O que os dados do Anuário 2025 sinalizam para o futuro

O retrato mais recente indica que o cooperativismo brasileiro está mais forte, mais capilarizado e mais relevante. O Sistema OCB apresentou o setor como uma das forças motrizes da economia brasileira, apoiado em expansão da base social, crescimento econômico e presença territorial ampliada.

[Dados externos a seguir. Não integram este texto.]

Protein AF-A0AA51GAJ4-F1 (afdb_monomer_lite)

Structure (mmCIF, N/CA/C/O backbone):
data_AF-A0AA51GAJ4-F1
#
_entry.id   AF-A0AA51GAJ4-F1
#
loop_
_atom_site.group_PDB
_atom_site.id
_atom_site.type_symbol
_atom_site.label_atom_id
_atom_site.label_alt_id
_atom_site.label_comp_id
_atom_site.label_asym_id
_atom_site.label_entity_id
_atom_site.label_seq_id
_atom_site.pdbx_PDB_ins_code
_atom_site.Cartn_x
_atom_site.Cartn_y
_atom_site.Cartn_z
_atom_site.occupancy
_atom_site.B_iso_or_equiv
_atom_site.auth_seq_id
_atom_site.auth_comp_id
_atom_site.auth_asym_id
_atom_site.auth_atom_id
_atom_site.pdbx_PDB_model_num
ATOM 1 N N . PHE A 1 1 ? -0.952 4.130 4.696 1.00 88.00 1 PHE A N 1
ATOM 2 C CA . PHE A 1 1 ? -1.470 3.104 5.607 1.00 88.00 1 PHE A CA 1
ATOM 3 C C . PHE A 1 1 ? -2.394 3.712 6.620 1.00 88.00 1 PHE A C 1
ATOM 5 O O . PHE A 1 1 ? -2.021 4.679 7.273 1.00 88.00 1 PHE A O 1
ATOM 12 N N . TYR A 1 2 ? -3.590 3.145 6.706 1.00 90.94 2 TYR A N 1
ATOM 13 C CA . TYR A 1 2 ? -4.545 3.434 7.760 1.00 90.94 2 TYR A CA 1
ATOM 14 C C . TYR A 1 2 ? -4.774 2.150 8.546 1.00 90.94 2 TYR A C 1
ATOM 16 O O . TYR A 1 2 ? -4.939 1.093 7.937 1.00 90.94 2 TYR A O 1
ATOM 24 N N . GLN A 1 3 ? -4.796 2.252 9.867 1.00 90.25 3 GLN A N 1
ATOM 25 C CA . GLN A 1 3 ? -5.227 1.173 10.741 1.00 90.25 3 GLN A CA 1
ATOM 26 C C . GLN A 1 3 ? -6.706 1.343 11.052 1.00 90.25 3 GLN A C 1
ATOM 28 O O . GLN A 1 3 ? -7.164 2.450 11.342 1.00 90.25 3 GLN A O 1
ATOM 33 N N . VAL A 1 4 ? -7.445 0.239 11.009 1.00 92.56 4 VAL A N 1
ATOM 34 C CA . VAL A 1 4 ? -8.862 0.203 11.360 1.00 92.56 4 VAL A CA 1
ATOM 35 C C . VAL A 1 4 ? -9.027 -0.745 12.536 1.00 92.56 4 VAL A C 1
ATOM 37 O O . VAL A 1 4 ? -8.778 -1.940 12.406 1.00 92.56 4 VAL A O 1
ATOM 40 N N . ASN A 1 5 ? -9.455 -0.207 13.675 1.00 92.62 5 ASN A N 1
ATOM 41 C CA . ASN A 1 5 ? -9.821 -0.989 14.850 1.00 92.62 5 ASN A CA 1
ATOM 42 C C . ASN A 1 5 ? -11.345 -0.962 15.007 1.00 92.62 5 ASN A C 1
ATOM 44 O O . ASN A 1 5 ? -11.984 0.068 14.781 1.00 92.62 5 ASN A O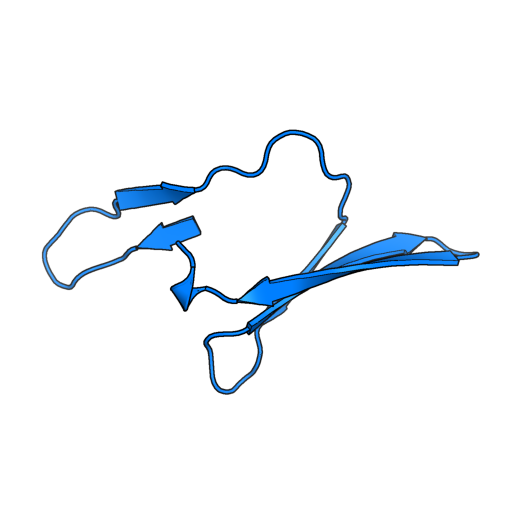 1
ATOM 48 N N . THR A 1 6 ? -11.939 -2.083 15.410 1.00 94.50 6 THR A N 1
ATOM 49 C CA . THR A 1 6 ? -13.392 -2.190 15.589 1.00 94.50 6 THR A CA 1
ATOM 50 C C . THR A 1 6 ? -13.899 -1.148 16.588 1.00 94.50 6 THR A C 1
ATOM 52 O O . THR A 1 6 ? -13.402 -1.059 17.708 1.00 94.50 6 THR A O 1
ATOM 55 N N . GLY A 1 7 ? -14.898 -0.359 16.185 1.00 94.19 7 GLY A N 1
ATOM 56 C CA . GLY A 1 7 ? -15.495 0.680 17.032 1.00 94.19 7 GLY A CA 1
ATOM 57 C C . GLY A 1 7 ? -14.679 1.973 17.149 1.00 94.19 7 GLY A C 1
ATOM 58 O O . GLY A 1 7 ? -15.079 2.865 17.892 1.00 94.19 7 GLY A O 1
ATOM 59 N N . GLN A 1 8 ? -13.568 2.103 16.418 1.00 94.88 8 GLN A N 1
ATOM 60 C CA . GLN A 1 8 ? -12.775 3.330 16.342 1.00 94.88 8 GLN A CA 1
ATOM 61 C C . GLN A 1 8 ? -12.756 3.881 14.915 1.00 94.88 8 GLN A C 1
ATOM 63 O O . GLN A 1 8 ? -12.874 3.141 13.937 1.00 94.88 8 GLN A O 1
ATOM 68 N N . ALA A 1 9 ? -12.594 5.198 14.793 1.00 94.69 9 ALA A N 1
ATOM 69 C CA . ALA A 1 9 ? -12.329 5.809 13.498 1.00 94.69 9 ALA A CA 1
ATOM 70 C C . ALA A 1 9 ? -10.957 5.341 12.966 1.00 94.69 9 ALA A C 1
ATOM 72 O O . ALA A 1 9 ? -10.041 5.137 13.766 1.00 94.69 9 ALA A O 1
ATOM 73 N N . PRO A 1 10 ? -10.787 5.184 11.640 1.00 95.31 10 PRO A N 1
ATOM 74 C CA . PRO A 1 10 ? -9.499 4.828 11.057 1.00 95.31 10 PRO A CA 1
ATOM 75 C C . PRO A 1 10 ? -8.400 5.838 11.405 1.00 95.31 10 P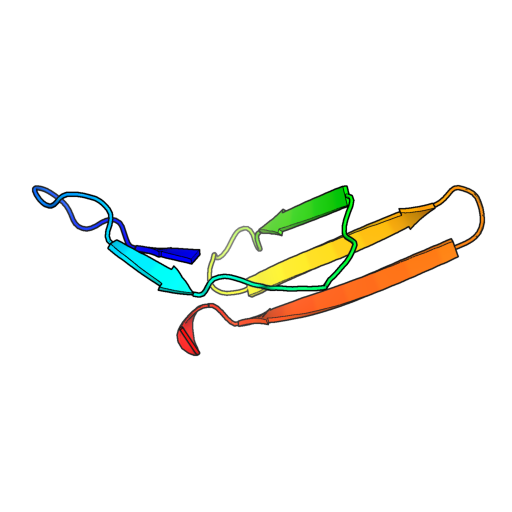RO A C 1
ATOM 77 O O . PRO A 1 10 ? -8.597 7.047 11.274 1.00 95.31 10 PRO A O 1
ATOM 80 N N . THR A 1 11 ? -7.219 5.339 11.764 1.00 94.12 11 THR A N 1
ATOM 81 C CA . THR A 1 11 ? -6.053 6.165 12.109 1.00 94.12 11 THR A CA 1
ATOM 82 C C . THR A 1 11 ? -5.034 6.121 10.981 1.00 94.12 11 THR A C 1
ATOM 84 O O . THR A 1 11 ? -4.690 5.044 10.498 1.00 94.12 11 THR A O 1
ATOM 87 N N . LEU A 1 12 ? -4.528 7.280 10.550 1.00 92.62 12 LEU A N 1
ATOM 88 C CA . LEU A 1 12 ? -3.430 7.349 9.583 1.00 92.62 12 LEU A CA 1
ATOM 89 C C . LEU A 1 12 ? -2.117 6.938 10.265 1.00 92.62 12 LEU A C 1
ATOM 91 O O . LEU A 1 12 ? -1.658 7.637 11.162 1.00 92.62 12 LEU A O 1
ATOM 95 N N . LEU A 1 13 ? -1.504 5.847 9.806 1.00 90.38 13 LEU A N 1
ATOM 96 C CA . LEU A 1 13 ? -0.199 5.379 10.288 1.00 90.38 13 LEU A CA 1
ATOM 97 C C . LEU A 1 13 ? 0.951 5.988 9.482 1.00 90.38 13 LEU A C 1
ATOM 99 O O . LEU A 1 13 ? 1.867 6.608 10.015 1.00 90.38 13 LEU A O 1
ATOM 103 N N . LYS A 1 14 ? 0.886 5.852 8.154 1.00 88.38 14 LYS A N 1
ATOM 104 C CA . LYS A 1 14 ? 1.967 6.263 7.252 1.00 88.38 14 LYS A CA 1
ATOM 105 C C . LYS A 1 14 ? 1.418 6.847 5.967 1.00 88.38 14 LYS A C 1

Para o portal BR Cooperativo, isso significa uma oportunidade editorial clara: tratar o cooperativismo não apenas como agenda setorial, mas como tema permanente de economia, desenvolvimento, inovação, governança e impacto social. Uma página pilar sobre cooperativismo no Brasil serve justamente para isso: concentrar os fundamentos do tema e distribuir autoridade para conteúdos satélites mais específicos.

Conclusão

O cooperativismo no Brasil já não pode ser resumido a números isolados ou a uma pauta ocasional. Ele reúne milhões de pessoas, movimenta centenas de bilhões de reais, gera empregos, distribui resultados e chega a milhares de municípios. O Anuário do Cooperativismo Brasileiro 2025 mostra um setor mais maduro, mais robusto e mais estratégico para o presente e para o futuro do país.


FAQ estruturado

O que é o cooperativismo no Brasil?

O cooperativismo no Brasil é um modelo de organização econômica e social em que pessoas se unem para atender interesses comuns por meio de cooperativas, com foco em participação, gestão democrática e distribuição de resultados.

Quantos cooperados existem no Brasil?

Segundo o Anuário do Cooperativismo Brasileiro 2025, o país alcançou 25,8 milhões de cooperados em 2024.

Quantas cooperativas existem no Brasil?

O Brasil tem 4.384 cooperativas registradas, de acordo com os dados mais recentes do Sistema OCB.

Quantos empregos o cooperativismo gera no Brasil?

O cooperativismo brasileiro gera mais de 578 mil empregos diretos.

Qual é a importância econômica do cooperativismo no Brasil?

Em 2024, o setor registrou R$ 757,9 bilhões em ingressos e R$ 1,39 trilhão em ativos, mostrando forte impacto na economia nacional.

Em quais áreas o cooperativismo atua?

O cooperativismo atua em ramos como crédito, agropecuária, saúde, transporte, infraestrutura, consumo e trabalho, produção de bens e serviços.

O cooperativismo está presente em todo o Brasil?

Sim. As cooperativas estão presentes em 3.586 municípios brasileiros, com ampla cobertura territorial.